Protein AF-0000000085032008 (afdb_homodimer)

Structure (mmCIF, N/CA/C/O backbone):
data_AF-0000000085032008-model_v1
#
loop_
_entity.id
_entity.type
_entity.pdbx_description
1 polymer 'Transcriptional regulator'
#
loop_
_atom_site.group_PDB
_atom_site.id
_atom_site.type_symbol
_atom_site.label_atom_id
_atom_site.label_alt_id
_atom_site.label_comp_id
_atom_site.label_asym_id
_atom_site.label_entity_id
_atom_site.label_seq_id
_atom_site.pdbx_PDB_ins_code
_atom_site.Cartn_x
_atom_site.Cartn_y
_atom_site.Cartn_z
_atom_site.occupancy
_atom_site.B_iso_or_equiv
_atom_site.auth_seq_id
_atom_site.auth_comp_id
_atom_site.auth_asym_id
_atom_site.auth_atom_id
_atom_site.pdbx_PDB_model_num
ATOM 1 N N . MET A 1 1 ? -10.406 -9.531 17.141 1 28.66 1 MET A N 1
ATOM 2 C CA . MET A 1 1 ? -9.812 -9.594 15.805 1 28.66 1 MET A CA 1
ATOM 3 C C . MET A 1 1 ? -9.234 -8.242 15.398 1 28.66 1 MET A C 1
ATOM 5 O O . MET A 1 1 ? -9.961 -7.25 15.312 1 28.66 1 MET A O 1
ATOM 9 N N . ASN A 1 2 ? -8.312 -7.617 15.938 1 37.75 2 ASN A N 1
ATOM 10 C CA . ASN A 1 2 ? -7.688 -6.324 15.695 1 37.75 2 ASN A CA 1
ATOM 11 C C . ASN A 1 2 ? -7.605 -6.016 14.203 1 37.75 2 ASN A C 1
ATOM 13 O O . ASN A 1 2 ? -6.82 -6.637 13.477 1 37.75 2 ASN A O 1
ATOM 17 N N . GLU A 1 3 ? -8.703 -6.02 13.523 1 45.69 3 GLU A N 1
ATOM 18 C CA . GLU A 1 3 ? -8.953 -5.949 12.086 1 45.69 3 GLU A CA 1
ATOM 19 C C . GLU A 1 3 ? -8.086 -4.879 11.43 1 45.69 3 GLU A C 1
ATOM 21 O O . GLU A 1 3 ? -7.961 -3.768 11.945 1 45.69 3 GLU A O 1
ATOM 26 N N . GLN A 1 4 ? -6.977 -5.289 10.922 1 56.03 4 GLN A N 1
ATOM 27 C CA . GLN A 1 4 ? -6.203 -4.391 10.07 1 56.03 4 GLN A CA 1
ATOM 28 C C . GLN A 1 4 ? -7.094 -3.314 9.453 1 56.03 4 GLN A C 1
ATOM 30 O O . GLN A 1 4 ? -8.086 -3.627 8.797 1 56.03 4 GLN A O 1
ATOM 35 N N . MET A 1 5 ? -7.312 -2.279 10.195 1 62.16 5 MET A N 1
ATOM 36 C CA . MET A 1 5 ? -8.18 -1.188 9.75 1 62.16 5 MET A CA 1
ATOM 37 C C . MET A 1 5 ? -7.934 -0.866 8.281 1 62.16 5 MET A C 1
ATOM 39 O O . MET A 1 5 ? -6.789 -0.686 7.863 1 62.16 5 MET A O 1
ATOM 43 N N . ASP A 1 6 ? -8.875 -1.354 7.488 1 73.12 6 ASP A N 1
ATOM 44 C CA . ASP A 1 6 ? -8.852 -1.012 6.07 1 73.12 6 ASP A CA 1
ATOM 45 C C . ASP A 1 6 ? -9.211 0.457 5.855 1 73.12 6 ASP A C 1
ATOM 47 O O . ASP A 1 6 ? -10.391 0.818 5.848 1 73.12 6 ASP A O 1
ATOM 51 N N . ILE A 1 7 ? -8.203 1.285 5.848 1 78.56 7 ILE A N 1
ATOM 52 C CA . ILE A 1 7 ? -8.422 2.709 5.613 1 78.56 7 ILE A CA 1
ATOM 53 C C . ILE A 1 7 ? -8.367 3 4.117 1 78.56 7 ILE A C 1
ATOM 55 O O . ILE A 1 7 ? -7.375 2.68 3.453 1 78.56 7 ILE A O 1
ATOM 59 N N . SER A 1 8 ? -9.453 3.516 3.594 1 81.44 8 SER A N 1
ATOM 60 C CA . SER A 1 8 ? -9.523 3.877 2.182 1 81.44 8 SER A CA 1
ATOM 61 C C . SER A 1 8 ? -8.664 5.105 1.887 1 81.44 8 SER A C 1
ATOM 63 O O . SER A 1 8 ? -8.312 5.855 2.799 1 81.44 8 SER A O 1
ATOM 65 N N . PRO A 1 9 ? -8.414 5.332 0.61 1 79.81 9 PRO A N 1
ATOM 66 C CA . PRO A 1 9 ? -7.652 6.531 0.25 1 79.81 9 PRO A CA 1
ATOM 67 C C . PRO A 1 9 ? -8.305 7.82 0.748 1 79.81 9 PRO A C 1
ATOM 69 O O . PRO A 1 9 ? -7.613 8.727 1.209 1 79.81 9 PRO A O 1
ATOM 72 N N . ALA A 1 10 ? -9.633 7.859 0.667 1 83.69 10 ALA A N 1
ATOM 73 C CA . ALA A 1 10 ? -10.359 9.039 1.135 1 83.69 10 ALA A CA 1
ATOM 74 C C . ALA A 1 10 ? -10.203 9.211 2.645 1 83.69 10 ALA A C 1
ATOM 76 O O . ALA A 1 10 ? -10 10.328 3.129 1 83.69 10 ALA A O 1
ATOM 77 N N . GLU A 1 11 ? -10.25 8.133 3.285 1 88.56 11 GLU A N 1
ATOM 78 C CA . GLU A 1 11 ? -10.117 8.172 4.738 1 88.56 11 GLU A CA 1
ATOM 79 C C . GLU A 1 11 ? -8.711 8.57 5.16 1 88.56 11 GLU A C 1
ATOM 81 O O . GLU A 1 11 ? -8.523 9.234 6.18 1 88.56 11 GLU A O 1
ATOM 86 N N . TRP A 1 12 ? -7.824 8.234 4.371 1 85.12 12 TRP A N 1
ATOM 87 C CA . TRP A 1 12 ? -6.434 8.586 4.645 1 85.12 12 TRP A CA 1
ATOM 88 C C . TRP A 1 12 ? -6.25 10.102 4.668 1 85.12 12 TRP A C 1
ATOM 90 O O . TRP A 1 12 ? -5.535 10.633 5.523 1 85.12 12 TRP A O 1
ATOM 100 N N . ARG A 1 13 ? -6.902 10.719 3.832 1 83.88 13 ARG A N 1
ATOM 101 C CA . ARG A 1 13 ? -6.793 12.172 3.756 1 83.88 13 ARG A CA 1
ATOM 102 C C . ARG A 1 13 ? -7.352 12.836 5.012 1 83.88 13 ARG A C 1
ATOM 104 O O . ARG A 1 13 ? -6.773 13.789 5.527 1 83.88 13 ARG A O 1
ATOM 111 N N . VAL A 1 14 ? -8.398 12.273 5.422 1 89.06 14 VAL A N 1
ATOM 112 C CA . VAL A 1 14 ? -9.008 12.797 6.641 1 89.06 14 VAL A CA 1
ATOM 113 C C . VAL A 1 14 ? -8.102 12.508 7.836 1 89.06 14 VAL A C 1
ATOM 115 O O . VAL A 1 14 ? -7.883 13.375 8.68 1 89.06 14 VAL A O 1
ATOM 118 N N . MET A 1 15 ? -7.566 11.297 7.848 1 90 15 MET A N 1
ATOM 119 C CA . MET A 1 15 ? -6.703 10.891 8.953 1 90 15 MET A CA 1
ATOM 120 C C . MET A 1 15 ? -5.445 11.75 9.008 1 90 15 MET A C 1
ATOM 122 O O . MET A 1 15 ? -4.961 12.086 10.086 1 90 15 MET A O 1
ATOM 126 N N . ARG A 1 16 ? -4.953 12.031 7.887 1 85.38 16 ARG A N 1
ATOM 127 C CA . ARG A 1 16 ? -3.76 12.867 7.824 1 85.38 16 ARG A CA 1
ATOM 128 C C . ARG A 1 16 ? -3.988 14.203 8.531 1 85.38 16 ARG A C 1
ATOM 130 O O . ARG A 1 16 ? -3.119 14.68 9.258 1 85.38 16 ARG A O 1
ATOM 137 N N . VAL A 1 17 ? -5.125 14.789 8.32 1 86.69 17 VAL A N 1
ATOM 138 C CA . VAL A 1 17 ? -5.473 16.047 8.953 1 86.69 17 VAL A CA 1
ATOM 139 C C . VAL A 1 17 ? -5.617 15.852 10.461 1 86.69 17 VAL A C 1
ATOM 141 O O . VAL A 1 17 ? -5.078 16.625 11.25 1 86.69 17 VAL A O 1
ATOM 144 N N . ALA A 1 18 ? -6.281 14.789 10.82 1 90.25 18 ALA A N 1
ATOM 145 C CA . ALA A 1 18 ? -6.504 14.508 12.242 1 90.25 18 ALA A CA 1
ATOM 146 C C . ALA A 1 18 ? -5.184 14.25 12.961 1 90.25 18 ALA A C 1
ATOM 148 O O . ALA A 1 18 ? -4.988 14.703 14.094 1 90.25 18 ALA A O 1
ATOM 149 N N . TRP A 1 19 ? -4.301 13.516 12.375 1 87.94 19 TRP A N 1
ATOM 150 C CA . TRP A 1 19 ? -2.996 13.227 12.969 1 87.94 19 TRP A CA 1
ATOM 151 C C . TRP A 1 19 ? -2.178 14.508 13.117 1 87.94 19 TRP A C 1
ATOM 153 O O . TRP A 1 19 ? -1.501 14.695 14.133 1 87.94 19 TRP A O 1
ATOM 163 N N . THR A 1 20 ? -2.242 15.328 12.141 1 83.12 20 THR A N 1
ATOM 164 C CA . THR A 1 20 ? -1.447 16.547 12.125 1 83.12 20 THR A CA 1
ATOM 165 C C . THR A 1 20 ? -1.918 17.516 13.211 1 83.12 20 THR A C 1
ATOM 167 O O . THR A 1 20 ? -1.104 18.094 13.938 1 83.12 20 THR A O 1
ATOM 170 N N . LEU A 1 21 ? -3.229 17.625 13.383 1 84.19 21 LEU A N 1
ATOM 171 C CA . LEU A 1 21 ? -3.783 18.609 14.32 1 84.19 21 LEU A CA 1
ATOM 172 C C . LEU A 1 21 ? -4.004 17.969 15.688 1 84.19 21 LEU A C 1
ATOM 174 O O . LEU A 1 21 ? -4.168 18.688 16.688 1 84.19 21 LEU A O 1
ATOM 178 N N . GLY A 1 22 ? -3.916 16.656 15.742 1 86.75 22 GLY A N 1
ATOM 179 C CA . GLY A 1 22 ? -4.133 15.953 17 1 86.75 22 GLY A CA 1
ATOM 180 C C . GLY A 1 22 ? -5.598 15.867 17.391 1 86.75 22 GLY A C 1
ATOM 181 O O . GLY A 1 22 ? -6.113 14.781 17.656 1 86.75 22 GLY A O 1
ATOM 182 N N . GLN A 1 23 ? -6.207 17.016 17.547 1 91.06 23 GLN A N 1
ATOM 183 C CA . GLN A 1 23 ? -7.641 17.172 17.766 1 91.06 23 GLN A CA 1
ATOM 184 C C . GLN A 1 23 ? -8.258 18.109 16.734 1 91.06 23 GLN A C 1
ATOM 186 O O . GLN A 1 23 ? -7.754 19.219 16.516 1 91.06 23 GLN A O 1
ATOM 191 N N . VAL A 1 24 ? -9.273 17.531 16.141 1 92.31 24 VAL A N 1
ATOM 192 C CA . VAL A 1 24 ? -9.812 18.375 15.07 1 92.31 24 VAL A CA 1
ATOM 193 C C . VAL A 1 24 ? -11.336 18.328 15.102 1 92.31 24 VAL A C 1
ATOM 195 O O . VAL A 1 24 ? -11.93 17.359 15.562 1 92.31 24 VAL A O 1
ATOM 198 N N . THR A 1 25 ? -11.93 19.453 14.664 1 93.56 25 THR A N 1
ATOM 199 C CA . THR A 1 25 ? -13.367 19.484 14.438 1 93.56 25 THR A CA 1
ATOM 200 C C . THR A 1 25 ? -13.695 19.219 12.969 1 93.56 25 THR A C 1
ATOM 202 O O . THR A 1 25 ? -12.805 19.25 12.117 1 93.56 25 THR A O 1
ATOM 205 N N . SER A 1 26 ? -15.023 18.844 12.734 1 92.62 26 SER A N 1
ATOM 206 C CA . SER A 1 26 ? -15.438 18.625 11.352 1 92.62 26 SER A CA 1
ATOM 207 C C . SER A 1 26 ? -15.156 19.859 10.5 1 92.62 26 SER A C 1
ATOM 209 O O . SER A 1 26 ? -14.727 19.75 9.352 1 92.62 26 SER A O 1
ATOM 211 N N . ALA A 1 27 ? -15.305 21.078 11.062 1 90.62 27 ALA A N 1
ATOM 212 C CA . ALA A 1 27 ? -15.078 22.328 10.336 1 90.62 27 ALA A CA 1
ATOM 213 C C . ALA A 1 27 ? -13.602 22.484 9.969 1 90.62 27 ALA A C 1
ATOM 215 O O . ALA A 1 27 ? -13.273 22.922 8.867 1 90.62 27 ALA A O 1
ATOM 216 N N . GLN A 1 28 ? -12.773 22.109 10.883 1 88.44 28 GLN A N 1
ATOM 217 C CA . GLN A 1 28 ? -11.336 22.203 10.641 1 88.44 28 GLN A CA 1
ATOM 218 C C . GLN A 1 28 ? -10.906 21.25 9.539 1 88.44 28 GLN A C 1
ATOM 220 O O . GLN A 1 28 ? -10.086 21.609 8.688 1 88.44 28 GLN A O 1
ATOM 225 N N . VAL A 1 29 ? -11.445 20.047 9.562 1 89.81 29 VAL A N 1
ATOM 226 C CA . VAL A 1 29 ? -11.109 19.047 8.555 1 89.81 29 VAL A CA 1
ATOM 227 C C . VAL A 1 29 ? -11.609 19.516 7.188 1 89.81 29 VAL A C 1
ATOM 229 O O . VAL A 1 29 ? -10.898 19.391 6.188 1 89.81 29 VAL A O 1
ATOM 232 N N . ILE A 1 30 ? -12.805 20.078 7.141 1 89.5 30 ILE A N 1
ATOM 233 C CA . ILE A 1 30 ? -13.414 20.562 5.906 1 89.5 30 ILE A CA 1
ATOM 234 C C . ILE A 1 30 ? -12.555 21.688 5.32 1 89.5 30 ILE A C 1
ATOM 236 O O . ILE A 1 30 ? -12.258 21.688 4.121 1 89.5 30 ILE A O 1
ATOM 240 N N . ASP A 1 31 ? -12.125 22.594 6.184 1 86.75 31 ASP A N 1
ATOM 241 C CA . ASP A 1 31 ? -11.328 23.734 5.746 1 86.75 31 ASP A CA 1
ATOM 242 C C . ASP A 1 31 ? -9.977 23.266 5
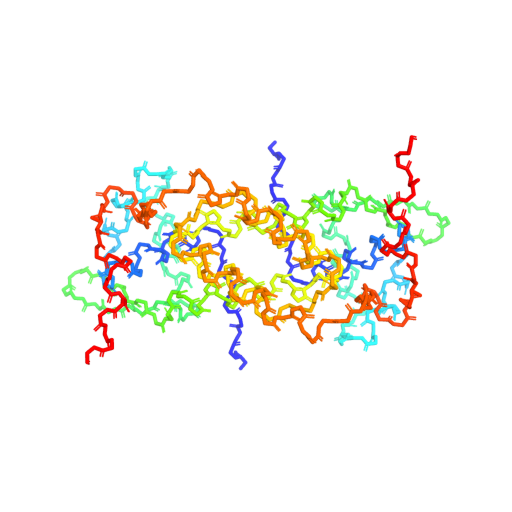.195 1 86.75 31 ASP A C 1
ATOM 244 O O . ASP A 1 31 ? -9.492 23.812 4.199 1 86.75 31 ASP A O 1
ATOM 248 N N . ALA A 1 32 ? -9.422 22.297 5.922 1 82.69 32 ALA A N 1
ATOM 249 C CA . ALA A 1 32 ? -8.102 21.812 5.527 1 82.69 32 ALA A CA 1
ATOM 250 C C . ALA A 1 32 ? -8.164 21.078 4.191 1 82.69 32 ALA A C 1
ATOM 252 O O . ALA A 1 32 ? -7.25 21.172 3.373 1 82.69 32 ALA A O 1
ATOM 253 N N . LEU A 1 33 ? -9.281 20.328 3.908 1 84.25 33 LEU A N 1
ATOM 254 C CA . LEU A 1 33 ? -9.375 19.469 2.73 1 84.25 33 LEU A CA 1
ATOM 255 C C . LEU A 1 33 ? -10.023 20.219 1.568 1 84.25 33 LEU A C 1
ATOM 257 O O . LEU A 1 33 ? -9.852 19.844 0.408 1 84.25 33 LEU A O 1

########################################

-- What needs to be done --
The lines above from the one containing "ATOM 179 C CA" through the one containing "ATOM 181 O O" are to be set down exactly, and no others.

-- Response --
ATOM 179 C CA . GLY A 1 22 ? -4.133 15.953 17 1 86.75 22 GLY A CA 1
ATOM 180 C C . GLY A 1 22 ? -5.598 15.867 17.391 1 86.75 22 GLY A C 1
ATOM 181 O O . GLY A 1 22 ? -6.113 14.781 17.656 1 86.75 22 GLY A O 1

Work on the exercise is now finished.